> **Task material**:
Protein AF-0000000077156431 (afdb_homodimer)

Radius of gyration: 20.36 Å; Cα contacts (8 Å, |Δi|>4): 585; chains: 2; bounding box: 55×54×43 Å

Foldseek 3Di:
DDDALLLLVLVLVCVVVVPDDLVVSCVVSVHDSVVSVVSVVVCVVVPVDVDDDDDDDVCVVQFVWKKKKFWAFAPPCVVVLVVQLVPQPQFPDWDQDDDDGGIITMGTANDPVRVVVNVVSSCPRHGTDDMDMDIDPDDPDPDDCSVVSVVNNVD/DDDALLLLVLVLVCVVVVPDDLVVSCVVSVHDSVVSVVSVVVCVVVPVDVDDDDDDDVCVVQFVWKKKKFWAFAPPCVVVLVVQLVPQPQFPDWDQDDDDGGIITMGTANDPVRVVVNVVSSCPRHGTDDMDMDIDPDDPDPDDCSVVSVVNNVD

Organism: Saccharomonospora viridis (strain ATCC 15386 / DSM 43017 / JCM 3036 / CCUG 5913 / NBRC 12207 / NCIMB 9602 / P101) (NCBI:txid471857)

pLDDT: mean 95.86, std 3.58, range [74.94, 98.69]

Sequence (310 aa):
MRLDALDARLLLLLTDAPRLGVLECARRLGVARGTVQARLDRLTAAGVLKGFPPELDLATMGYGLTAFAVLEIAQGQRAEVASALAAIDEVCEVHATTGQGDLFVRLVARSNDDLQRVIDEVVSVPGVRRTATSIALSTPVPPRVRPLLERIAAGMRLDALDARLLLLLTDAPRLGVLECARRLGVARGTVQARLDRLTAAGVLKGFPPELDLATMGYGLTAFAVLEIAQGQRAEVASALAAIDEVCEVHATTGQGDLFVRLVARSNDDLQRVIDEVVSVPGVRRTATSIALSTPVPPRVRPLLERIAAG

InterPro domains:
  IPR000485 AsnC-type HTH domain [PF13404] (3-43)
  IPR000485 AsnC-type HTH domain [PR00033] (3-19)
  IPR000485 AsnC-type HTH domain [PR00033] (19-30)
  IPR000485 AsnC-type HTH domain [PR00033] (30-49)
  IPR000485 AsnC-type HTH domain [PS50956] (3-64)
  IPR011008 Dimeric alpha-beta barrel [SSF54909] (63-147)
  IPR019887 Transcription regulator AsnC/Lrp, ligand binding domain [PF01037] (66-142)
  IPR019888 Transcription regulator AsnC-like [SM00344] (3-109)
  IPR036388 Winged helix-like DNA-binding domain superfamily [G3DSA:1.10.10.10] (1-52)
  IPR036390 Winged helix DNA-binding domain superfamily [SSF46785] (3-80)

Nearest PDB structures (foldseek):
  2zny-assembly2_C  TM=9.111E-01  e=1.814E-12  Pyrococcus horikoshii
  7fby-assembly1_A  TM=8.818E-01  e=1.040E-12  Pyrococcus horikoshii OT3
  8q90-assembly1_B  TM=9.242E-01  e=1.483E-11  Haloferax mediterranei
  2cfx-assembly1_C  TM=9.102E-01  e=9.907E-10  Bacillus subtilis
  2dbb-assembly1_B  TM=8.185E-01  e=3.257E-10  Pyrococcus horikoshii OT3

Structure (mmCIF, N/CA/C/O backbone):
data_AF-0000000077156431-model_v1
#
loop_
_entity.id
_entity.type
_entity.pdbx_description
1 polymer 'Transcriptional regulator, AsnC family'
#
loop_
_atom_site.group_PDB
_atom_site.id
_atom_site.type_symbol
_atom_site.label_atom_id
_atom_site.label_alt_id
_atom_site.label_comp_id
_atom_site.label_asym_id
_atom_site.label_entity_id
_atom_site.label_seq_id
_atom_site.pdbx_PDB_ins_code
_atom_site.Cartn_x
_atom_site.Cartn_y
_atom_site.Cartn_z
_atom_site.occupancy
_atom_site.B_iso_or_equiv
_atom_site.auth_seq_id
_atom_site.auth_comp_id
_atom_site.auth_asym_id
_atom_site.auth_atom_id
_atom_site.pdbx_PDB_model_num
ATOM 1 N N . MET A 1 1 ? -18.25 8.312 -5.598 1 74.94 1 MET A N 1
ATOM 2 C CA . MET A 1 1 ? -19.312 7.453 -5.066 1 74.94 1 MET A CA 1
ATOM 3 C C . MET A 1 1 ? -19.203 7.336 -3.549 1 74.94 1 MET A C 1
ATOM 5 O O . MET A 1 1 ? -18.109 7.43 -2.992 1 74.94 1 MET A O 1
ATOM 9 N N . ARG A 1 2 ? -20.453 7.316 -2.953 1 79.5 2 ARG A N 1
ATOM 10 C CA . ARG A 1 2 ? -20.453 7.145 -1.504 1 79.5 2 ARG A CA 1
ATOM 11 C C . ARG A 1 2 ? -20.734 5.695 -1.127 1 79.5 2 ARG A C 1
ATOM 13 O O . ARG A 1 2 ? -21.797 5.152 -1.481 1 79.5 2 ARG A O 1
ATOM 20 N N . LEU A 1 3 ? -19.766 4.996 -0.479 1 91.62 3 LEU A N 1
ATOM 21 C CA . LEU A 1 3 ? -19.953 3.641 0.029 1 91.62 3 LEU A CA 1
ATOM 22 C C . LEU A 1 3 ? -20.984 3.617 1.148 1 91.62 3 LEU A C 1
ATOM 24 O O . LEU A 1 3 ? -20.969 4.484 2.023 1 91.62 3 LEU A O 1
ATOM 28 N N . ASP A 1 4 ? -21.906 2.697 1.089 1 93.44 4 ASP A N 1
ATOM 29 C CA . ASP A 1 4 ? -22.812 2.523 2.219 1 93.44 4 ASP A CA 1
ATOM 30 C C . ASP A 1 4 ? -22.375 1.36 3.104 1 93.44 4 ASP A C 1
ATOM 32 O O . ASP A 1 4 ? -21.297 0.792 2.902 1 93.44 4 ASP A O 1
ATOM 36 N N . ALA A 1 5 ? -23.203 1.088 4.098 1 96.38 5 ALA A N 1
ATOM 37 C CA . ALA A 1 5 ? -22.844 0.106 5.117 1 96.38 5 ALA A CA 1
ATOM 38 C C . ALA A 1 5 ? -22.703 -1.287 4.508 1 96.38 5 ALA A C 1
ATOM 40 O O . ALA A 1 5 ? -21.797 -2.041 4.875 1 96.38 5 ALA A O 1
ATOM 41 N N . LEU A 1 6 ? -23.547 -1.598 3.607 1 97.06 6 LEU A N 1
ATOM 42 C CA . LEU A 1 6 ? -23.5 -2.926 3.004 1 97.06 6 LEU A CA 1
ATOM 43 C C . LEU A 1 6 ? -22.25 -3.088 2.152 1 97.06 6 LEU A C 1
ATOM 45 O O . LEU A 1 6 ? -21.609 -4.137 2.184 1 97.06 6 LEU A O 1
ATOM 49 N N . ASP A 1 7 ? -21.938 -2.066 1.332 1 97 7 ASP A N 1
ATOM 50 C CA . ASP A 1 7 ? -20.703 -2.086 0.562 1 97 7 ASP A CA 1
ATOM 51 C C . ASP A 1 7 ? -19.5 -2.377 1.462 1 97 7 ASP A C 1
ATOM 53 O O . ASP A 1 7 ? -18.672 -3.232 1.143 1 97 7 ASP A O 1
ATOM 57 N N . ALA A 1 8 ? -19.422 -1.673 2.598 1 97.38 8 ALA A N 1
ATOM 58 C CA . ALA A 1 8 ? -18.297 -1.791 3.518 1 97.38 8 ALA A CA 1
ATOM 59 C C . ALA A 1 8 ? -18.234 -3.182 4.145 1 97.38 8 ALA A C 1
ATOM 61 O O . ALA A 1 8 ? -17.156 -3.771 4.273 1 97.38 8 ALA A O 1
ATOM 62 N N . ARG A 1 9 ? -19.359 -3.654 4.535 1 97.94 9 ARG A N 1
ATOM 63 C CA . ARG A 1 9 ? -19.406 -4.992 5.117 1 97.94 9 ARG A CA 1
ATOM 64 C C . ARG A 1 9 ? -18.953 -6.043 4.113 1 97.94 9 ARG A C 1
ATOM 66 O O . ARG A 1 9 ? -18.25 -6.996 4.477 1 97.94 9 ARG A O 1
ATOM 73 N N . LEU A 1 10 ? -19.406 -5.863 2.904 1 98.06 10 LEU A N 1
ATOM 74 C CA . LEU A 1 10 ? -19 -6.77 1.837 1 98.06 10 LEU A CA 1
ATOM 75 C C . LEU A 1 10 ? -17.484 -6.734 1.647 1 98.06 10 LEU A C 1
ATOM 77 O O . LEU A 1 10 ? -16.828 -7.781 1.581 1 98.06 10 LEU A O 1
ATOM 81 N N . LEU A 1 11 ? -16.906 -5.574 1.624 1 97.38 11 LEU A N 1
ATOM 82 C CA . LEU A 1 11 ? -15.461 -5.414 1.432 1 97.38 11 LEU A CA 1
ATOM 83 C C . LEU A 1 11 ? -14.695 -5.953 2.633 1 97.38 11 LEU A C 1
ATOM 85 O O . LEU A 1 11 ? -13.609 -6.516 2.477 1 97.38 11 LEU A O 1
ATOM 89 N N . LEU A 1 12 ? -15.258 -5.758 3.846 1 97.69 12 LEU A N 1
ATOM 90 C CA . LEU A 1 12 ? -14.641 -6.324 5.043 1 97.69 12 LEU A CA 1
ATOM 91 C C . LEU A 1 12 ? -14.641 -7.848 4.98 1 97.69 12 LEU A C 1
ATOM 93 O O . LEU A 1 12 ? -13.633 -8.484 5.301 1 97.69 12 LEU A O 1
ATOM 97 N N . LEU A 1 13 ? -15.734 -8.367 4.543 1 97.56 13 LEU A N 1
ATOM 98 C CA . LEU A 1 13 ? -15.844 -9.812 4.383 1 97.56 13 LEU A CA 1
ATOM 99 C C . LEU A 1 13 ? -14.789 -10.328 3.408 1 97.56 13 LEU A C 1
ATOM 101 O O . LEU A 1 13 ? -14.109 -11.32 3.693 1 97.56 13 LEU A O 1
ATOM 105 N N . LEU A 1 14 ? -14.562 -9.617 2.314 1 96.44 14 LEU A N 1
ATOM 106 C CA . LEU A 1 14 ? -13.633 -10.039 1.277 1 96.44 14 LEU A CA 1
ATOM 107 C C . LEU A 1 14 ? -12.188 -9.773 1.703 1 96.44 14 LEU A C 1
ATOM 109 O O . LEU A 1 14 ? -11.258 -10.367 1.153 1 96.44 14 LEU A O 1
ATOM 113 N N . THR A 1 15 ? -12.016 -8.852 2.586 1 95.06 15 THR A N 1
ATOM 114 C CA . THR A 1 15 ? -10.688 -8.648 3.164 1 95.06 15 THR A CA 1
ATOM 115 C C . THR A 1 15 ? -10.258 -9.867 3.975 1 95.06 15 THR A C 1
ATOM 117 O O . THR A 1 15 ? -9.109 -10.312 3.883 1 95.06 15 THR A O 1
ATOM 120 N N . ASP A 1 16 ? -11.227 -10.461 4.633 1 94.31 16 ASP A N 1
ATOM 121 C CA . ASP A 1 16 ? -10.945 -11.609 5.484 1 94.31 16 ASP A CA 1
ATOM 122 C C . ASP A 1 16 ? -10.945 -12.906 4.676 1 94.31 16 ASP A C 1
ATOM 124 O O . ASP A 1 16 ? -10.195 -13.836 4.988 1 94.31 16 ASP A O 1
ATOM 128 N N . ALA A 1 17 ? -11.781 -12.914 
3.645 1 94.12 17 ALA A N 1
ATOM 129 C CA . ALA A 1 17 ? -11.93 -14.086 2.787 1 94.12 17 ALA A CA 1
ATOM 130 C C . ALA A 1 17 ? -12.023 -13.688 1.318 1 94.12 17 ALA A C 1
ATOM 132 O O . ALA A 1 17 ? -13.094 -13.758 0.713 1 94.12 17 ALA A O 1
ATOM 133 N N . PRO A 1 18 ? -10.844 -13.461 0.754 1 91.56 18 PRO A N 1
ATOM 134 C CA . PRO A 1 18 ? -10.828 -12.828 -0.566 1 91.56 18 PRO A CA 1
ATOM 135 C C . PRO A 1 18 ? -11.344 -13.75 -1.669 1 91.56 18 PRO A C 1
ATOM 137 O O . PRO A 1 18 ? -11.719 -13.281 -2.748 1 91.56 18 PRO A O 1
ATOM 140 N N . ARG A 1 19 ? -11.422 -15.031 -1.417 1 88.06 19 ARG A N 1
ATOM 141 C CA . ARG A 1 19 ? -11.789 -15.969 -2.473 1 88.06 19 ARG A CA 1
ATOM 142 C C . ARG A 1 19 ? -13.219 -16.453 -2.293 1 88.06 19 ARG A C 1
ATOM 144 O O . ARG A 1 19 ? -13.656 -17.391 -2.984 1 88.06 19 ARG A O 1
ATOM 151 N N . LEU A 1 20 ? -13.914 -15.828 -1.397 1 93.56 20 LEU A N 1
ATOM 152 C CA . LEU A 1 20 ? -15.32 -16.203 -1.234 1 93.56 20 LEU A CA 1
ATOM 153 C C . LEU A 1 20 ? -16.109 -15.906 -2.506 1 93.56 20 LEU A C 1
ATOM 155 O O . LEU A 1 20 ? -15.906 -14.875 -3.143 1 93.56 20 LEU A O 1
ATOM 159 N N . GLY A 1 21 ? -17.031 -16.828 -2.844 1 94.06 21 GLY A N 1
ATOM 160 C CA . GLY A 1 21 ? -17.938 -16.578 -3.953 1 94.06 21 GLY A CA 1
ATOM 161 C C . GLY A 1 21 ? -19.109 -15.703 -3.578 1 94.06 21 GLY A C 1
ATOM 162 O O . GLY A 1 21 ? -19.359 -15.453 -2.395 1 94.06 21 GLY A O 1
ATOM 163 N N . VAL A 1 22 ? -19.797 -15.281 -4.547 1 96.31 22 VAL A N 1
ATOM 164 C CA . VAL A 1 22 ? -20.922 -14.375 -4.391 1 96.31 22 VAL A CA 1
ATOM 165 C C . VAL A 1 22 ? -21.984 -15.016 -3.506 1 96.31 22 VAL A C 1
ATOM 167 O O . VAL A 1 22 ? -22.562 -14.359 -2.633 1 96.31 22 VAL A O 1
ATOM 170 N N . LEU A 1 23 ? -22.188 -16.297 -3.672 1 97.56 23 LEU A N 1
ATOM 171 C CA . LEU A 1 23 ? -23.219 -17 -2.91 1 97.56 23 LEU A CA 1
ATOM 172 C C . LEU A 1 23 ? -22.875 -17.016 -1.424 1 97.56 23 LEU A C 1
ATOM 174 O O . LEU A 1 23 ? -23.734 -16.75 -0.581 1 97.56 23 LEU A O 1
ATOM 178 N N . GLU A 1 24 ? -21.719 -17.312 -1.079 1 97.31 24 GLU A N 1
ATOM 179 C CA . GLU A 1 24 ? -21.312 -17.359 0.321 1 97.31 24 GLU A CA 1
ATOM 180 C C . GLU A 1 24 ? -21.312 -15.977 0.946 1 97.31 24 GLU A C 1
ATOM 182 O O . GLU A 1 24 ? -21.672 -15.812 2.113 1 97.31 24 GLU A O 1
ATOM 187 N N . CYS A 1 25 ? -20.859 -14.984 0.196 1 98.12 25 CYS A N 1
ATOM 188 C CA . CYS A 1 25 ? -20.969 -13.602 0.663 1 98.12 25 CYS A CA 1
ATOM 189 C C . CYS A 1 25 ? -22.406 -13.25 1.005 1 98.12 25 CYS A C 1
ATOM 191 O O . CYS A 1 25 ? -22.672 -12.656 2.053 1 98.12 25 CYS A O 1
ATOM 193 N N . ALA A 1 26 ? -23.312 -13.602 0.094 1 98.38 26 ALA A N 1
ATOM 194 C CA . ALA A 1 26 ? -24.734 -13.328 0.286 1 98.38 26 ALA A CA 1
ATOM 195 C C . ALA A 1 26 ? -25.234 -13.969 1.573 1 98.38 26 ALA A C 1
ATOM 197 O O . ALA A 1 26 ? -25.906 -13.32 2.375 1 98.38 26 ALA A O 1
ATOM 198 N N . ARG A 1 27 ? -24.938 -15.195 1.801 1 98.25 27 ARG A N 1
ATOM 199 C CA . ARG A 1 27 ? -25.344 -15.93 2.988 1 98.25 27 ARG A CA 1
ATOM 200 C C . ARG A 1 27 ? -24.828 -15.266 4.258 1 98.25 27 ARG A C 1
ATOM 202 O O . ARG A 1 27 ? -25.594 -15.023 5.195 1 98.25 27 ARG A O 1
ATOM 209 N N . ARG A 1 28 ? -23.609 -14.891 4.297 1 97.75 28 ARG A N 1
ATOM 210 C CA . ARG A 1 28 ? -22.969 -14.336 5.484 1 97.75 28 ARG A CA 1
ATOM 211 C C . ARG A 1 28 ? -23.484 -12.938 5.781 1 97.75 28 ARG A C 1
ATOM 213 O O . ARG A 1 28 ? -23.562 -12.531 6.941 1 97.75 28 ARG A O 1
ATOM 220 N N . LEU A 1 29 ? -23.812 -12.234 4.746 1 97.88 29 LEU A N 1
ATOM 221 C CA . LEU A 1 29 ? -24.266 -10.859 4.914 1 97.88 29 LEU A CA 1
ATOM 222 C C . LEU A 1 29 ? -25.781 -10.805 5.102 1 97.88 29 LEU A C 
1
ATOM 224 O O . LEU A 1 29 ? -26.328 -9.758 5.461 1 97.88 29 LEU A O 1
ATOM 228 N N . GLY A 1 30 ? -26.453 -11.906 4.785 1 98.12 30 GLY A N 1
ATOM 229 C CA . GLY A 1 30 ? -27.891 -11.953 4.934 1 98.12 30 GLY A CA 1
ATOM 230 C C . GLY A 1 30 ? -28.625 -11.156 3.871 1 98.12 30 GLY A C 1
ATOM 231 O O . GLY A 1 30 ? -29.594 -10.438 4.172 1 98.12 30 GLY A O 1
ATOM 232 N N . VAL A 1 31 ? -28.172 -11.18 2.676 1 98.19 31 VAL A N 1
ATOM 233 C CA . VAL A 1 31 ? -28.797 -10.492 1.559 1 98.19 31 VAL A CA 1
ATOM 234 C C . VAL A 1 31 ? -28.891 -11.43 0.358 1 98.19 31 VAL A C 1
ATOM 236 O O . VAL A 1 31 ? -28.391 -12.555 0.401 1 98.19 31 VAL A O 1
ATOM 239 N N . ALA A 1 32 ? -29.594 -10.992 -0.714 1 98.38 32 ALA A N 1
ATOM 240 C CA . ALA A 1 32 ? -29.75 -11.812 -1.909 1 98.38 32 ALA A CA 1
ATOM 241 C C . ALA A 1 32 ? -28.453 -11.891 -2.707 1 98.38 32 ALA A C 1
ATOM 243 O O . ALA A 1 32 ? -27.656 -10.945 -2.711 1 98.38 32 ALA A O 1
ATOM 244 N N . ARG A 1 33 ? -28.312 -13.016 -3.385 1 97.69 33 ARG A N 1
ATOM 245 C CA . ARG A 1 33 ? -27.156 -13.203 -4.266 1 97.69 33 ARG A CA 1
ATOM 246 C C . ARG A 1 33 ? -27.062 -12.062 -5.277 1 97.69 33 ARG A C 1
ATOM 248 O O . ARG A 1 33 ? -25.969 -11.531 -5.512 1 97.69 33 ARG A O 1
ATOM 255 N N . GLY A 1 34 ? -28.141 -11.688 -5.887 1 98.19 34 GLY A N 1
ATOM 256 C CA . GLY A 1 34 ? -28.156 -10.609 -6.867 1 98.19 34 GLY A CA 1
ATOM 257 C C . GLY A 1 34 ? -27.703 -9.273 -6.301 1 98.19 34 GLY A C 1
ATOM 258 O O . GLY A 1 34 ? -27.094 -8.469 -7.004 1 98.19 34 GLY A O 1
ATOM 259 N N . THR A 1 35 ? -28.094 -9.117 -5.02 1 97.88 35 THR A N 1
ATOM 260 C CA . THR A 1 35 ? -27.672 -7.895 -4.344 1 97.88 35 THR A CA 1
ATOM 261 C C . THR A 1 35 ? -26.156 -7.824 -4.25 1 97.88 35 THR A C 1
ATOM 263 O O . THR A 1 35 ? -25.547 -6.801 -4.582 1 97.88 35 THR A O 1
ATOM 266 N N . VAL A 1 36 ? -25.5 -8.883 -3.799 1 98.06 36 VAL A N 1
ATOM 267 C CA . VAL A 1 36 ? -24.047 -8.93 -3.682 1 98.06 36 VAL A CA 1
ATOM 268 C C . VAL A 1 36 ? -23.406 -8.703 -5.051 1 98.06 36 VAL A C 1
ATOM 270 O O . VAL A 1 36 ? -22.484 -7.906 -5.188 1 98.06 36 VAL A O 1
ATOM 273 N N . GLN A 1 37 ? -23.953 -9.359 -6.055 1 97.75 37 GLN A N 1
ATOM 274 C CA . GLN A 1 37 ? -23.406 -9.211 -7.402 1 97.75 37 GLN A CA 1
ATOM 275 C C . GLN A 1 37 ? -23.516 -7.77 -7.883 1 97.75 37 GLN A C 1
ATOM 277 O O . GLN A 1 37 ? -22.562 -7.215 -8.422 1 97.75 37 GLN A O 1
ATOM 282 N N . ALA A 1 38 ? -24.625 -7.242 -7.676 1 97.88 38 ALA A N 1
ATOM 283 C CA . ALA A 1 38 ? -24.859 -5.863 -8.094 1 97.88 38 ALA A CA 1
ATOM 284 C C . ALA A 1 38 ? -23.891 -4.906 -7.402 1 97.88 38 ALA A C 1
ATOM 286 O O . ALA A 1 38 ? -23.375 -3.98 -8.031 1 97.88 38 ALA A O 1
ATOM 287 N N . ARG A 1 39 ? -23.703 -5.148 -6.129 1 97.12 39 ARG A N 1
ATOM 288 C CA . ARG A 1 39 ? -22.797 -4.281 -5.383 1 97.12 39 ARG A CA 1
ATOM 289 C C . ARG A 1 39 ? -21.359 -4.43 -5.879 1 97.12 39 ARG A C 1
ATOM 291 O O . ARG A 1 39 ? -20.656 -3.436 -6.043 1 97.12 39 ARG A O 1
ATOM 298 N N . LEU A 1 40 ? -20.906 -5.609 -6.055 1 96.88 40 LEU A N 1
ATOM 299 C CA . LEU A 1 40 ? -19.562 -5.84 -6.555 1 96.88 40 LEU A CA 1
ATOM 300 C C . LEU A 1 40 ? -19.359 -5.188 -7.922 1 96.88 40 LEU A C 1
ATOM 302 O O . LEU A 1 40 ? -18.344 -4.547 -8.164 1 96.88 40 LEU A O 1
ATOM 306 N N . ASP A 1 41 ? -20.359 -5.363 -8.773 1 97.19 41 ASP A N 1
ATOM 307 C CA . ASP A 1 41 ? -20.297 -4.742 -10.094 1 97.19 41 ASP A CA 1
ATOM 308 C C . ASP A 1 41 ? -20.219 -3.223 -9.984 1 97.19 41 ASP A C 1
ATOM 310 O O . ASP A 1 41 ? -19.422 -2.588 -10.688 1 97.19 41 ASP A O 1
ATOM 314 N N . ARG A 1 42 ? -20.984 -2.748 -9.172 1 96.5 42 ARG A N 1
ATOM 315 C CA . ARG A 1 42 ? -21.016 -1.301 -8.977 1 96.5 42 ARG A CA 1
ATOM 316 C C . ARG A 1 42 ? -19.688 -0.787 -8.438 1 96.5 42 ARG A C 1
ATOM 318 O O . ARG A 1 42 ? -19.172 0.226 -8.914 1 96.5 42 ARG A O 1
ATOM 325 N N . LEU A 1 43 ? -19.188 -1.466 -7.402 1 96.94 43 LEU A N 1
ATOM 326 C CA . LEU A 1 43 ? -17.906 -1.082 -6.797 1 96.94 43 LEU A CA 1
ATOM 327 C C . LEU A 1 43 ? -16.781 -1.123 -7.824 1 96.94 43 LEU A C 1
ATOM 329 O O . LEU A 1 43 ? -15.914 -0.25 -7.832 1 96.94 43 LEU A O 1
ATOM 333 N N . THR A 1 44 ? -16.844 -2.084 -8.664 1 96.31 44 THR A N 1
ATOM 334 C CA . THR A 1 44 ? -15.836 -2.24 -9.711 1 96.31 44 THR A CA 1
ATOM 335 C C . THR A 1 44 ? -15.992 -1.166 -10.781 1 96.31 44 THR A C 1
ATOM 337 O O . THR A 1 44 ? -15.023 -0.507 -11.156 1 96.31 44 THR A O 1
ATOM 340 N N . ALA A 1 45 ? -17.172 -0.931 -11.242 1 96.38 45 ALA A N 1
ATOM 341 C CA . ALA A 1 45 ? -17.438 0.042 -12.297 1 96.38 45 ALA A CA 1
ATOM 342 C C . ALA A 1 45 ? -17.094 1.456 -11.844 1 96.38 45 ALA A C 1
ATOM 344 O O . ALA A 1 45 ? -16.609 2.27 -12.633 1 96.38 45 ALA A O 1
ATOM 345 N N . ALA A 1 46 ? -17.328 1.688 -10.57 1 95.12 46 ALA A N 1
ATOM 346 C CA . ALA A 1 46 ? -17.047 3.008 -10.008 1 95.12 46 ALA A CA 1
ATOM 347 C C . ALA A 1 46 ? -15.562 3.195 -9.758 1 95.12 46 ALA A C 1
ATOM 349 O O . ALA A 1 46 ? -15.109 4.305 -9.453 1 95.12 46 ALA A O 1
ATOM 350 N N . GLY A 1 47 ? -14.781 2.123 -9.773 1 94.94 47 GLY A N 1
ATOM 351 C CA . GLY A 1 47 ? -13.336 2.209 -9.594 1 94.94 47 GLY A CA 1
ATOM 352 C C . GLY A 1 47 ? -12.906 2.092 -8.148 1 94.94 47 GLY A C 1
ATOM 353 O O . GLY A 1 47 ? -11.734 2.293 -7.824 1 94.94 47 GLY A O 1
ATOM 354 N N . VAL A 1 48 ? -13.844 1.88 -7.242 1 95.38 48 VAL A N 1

> **Instructions for the task**:
Please copy, exactly as written, every line in the listing above from the line with "ATOM 259 N N" up to and including the line with "ATOM 291 O O".

> **Written solution**:
ATOM 259 N N . THR A 1 35 ? -28.094 -9.117 -5.02 1 97.88 35 THR A N 1
ATOM 260 C CA . THR A 1 35 ? -27.672 -7.895 -4.344 1 97.88 35 THR A CA 1
ATOM 261 C C . THR A 1 35 ? -26.156 -7.824 -4.25 1 97.88 35 THR A C 1
ATOM 263 O O . THR A 1 35 ? -25.547 -6.801 -4.582 1 97.88 35 THR A O 1
ATOM 266 N N . VAL A 1 36 ? -25.5 -8.883 -3.799 1 98.06 36 VAL A N 1
ATOM 267 C CA . VAL A 1 36 ? -24.047 -8.93 -3.682 1 98.06 36 VAL A CA 1
ATOM 268 C C . VAL A 1 36 ? -23.406 -8.703 -5.051 1 98.06 36 VAL A C 1
ATOM 270 O O . VAL A 1 36 ? -22.484 -7.906 -5.188 1 98.06 36 VAL A O 1
ATOM 273 N N . GLN A 1 37 ? -23.953 -9.359 -6.055 1 97.75 37 GLN A N 1
ATOM 274 C CA . GLN A 1 37 ? -23.406 -9.211 -7.402 1 97.75 37 GLN A CA 1
ATOM 275 C C . GLN A 1 37 ? -23.516 -7.77 -7.883 1 97.75 37 GLN A C 1
ATOM 277 O O . GLN A 1 37 ? -22.562 -7.215 -8.422 1 97.75 37 GLN A O 1
ATOM 282 N N . ALA A 1 38 ? -24.625 -7.242 -7.676 1 97.88 38 ALA A N 1
ATOM 283 C CA . ALA A 1 38 ? -24.859 -5.863 -8.094 1 97.88 38 ALA A CA 1
ATOM 284 C C . ALA A 1 38 ? -23.891 -4.906 -7.402 1 97.88 38 ALA A C 1
ATOM 286 O O . ALA A 1 38 ? -23.375 -3.98 -8.031 1 97.88 38 ALA A O 1
ATOM 287 N N . ARG A 1 39 ? -23.703 -5.148 -6.129 1 97.12 39 ARG A N 1
ATOM 288 C CA . ARG A 1 39 ? -22.797 -4.281 -5.383 1 97.12 39 ARG A CA 1
ATOM 289 C C . ARG A 1 39 ? -21.359 -4.43 -5.879 1 97.12 39 ARG A C 1
ATOM 291 O O . ARG A 1 39 ? -20.656 -3.436 -6.043 1 97.12 39 ARG A O 1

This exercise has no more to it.